DIRECTIONS:
Beginning with the first line below, retype exactly each line through the one containing "ATOM 42 N N". Leave out all pictures.

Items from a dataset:
= = = =

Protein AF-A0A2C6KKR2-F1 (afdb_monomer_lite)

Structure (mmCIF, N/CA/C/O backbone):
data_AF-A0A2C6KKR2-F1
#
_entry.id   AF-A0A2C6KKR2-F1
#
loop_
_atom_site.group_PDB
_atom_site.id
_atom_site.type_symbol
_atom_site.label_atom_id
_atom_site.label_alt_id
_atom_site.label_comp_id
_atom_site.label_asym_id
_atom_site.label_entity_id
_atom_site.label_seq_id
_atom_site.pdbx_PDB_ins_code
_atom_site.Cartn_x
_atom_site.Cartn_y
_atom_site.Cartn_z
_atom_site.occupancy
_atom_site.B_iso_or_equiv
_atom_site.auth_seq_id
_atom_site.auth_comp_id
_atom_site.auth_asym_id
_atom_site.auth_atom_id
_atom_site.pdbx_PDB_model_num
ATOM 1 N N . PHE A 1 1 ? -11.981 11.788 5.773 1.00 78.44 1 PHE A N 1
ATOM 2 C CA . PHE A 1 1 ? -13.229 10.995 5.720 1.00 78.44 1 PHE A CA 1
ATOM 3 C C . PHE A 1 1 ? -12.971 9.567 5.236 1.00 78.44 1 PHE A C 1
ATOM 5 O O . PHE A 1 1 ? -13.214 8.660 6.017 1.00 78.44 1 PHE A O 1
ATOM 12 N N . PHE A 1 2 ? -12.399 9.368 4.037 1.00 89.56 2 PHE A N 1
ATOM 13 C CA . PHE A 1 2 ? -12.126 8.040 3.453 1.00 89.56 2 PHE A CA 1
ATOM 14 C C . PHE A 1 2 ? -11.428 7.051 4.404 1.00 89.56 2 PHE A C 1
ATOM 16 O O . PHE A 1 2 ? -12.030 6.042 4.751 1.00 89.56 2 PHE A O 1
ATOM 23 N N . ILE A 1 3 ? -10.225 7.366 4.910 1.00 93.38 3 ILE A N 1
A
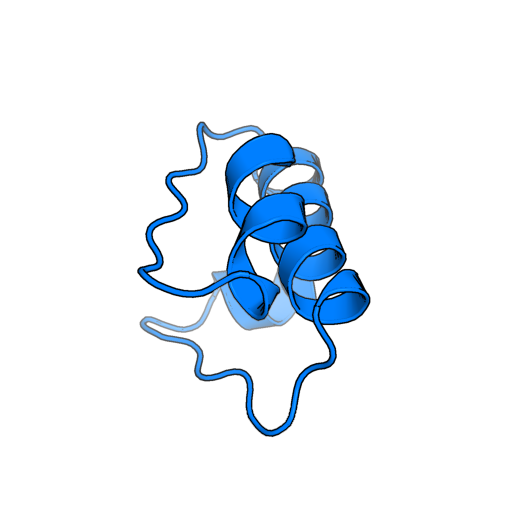TOM 24 C CA . ILE A 1 3 ? -9.479 6.433 5.781 1.00 93.38 3 ILE A CA 1
ATOM 25 C C . ILE A 1 3 ? -10.241 6.062 7.054 1.00 93.38 3 ILE A C 1
ATOM 27 O O . ILE A 1 3 ? -10.172 4.925 7.495 1.00 93.38 3 ILE A O 1
ATOM 31 N N . ARG A 1 4 ? -11.030 6.981 7.624 1.00 91.31 4 ARG A N 1
ATOM 32 C CA . ARG A 1 4 ? -11.839 6.679 8.813 1.00 91.31 4 ARG A CA 1
ATOM 33 C C . ARG A 1 4 ? -12.850 5.563 8.547 1.00 91.31 4 ARG A C 1
ATOM 35 O O . ARG A 1 4 ? -13.041 4.725 9.415 1.00 91.31 4 ARG A O 1
ATOM 42 N N . VAL A 1 5 ? -13.492 5.582 7.379 1.00 94.00 5 VAL A N 1
ATOM 43 C CA . VAL A 1 5 ? -14.455 4.550 6.966 1.00 94.00 5 VAL A CA 1
ATOM 44 C C . VAL A 1 5 ? -13.715 3.282 6.533 1.00 94.00 5 VAL A C 1
ATOM 46 O O . VAL A 1 5 ? -14.058 2.194 6.978 1.00 94.00 5 VAL A O 1
ATOM 49 N N . ALA A 1 6 ? -12.651 3.423 5.740 1.00 95.38 6 ALA A N 1
ATOM 50 C CA . ALA A 1 6 ? -11.832 2.312 5.260 1.00 95.38 6 ALA A CA 1
ATOM 51 C C . ALA A 1 6 ? -11.235 1.477 6.411 1.00 95.38 6 ALA A C 1
ATOM 53 O O . ALA A 1 6 ? -11.251 0.255 6.347 1.00 95.38 6 ALA A O 1
ATOM 54 N N . SER A 1 7 ? -10.793 2.118 7.500 1.00 93.38 7 SER A N 1
ATOM 55 C CA . SER A 1 7 ? -10.241 1.443 8.685 1.00 93.38 7 SER A CA 1
ATOM 56 C C . SER A 1 7 ? -11.270 0.681 9.531 1.00 93.38 7 SER A C 1
ATOM 58 O O . SER A 1 7 ? -10.874 0.005 10.477 1.00 93.38 7 SER A O 1
ATOM 60 N N . GLN A 1 8 ? -12.571 0.811 9.247 1.00 94.56 8 GLN A N 1
ATOM 61 C CA . GLN A 1 8 ? -13.625 0.017 9.895 1.00 94.56 8 GLN A CA 1
ATOM 62 C C . GLN A 1 8 ? -13.962 -1.253 9.106 1.00 94.56 8 GLN A C 1
ATOM 64 O O . GLN A 1 8 ? -14.585 -2.162 9.650 1.00 94.56 8 GLN A O 1
ATOM 69 N N . ALA A 1 9 ? -13.565 -1.325 7.832 1.00 96.06 9 ALA A N 1
ATOM 70 C CA . ALA A 1 9 ? -13.771 -2.507 7.013 1.00 96.06 9 ALA A CA 1
ATOM 71 C C . ALA A 1 9 ? -12.729 -3.589 7.356 1.00 96.06 9 ALA A C 1
ATOM 73 O O . ALA A 1 9 ? -11.575 -3.260 7.637 1.00 96.06 9 ALA A O 1
ATOM 74 N N . PRO A 1 10 ? -13.090 -4.882 7.282 1.00 96.88 10 PRO A N 1
ATOM 75 C CA . PRO A 1 10 ? -12.133 -5.970 7.487 1.00 96.88 10 PRO A CA 1
ATOM 76 C C . PRO A 1 10 ? -11.051 -6.020 6.394 1.00 96.88 10 PRO A C 1
ATOM 78 O O . PRO A 1 10 ? -9.943 -6.483 6.651 1.00 96.88 10 PRO A O 1
ATOM 81 N N . ALA A 1 11 ? -11.355 -5.536 5.184 1.00 96.50 11 ALA A N 1
ATOM 82 C CA . ALA A 1 11 ? -10.418 -5.425 4.070 1.00 96.50 11 ALA A CA 1
ATOM 83 C C . ALA A 1 11 ? -10.839 -4.300 3.109 1.00 96.50 11 ALA A C 1
ATOM 85 O O . ALA A 1 11 ? -12.021 -3.967 3.007 1.00 96.50 11 ALA A O 1
ATOM 86 N N . VAL A 1 12 ? -9.870 -3.730 2.385 1.00 97.06 12 VAL A N 1
ATOM 87 C CA . VAL A 1 12 ? -10.082 -2.640 1.420 1.00 97.06 12 VAL A CA 1
ATOM 88 C C . VAL A 1 12 ? -9.277 -2.922 0.154 1.00 97.06 12 VAL A C 1
ATOM 90 O O . VAL A 1 12 ? -8.084 -3.204 0.235 1.00 97.06 12 VAL A O 1
ATOM 93 N N . ALA A 1 13 ? -9.910 -2.796 -1.013 1.00 96.88 13 ALA A N 1
ATOM 94 C CA . ALA A 1 13 ? -9.249 -2.870 -2.314 1.00 96.88 13 ALA A CA 1
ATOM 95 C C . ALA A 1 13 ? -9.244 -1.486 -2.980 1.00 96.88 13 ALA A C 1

= = = =

RESULT:
Protein AF-A0A2C6KKR2-F1 (afdb_monomer_lite)

Structure (mmCIF, N/CA/C/O backbone):
data_AF-A0A2C6KKR2-F1
#
_entry.id   AF-A0A2C6KKR2-F1
#
loop_
_atom_site.group_PDB
_atom_site.id
_atom_site.type_symbol
_atom_site.label_atom_id
_atom_site.label_alt_id
_atom_site.label_comp_id
_atom_site.label_asym_id
_atom_site.label_entity_id
_atom_site.label_seq_id
_atom_site.pdbx_PDB_ins_code
_atom_site.Cartn_x
_atom_site.Cartn_y
_atom_site.Cartn_z
_atom_site.occupancy
_atom_site.B_iso_or_equiv
_atom_site.auth_seq_id
_atom_site.auth_comp_id
_atom_site.auth_asym_id
_atom_site.auth_atom_id
_atom_site.pdbx_PDB_model_num
ATOM 1 N N . PHE A 1 1 ? -11.981 11.788 5.773 1.00 78.44 1 PHE A N 1
ATOM 2 C CA . PHE A 1 1 ? -13.229 10.995 5.720 1.00 78.44 1 PHE A CA 1
ATOM 3 C C . PHE A 1 1 ? -12.971 9.567 5.236 1.00 78.44 1 PHE A C 1
ATOM 5 O O . PHE A 1 1 ? -13.214 8.660 6.017 1.00 78.44 1 PHE A O 1
ATOM 12 N N . PHE A 1 2 ? -12.399 9.368 4.037 1.00 89.56 2 PHE A N 1
ATOM 13 C CA . PHE A 1 2 ? -12.126 8.040 3.453 1.00 89.56 2 PHE A CA 1
ATOM 14 C C . PHE A 1 2 ? -11.428 7.051 4.404 1.00 89.56 2 PHE A C 1
ATOM 16 O O . PHE A 1 2 ? -12.030 6.042 4.751 1.00 89.56 2 PHE A O 1
ATOM 23 N N . ILE A 1 3 ? -10.225 7.366 4.910 1.00 93.38 3 ILE A N 1
A
TOM 24 C CA . ILE A 1 3 ? -9.479 6.433 5.781 1.00 93.38 3 ILE A CA 1
ATOM 25 C C . ILE A 1 3 ? -10.241 6.062 7.054 1.00 93.38 3 ILE A C 1
ATOM 27 O O . ILE A 1 3 ? -10.172 4.925 7.495 1.00 93.38 3 ILE A O 1
ATOM 31 N N . ARG A 1 4 ? -11.030 6.981 7.624 1.00 91.31 4 ARG A N 1
ATOM 32 C CA . ARG A 1 4 ? -11.839 6.679 8.813 1.00 91.31 4 ARG A CA 1
ATOM 33 C C . ARG A 1 4 ? -12.850 5.563 8.547 1.00 91.31 4 ARG A C 1
ATOM 35 O O . ARG A 1 4 ? -13.041 4.725 9.415 1.00 91.31 4 ARG A O 1
ATOM 42 N N . VAL A 1 5 ? -13.492 5.582 7.379 1.00 94.00 5 VAL A N 1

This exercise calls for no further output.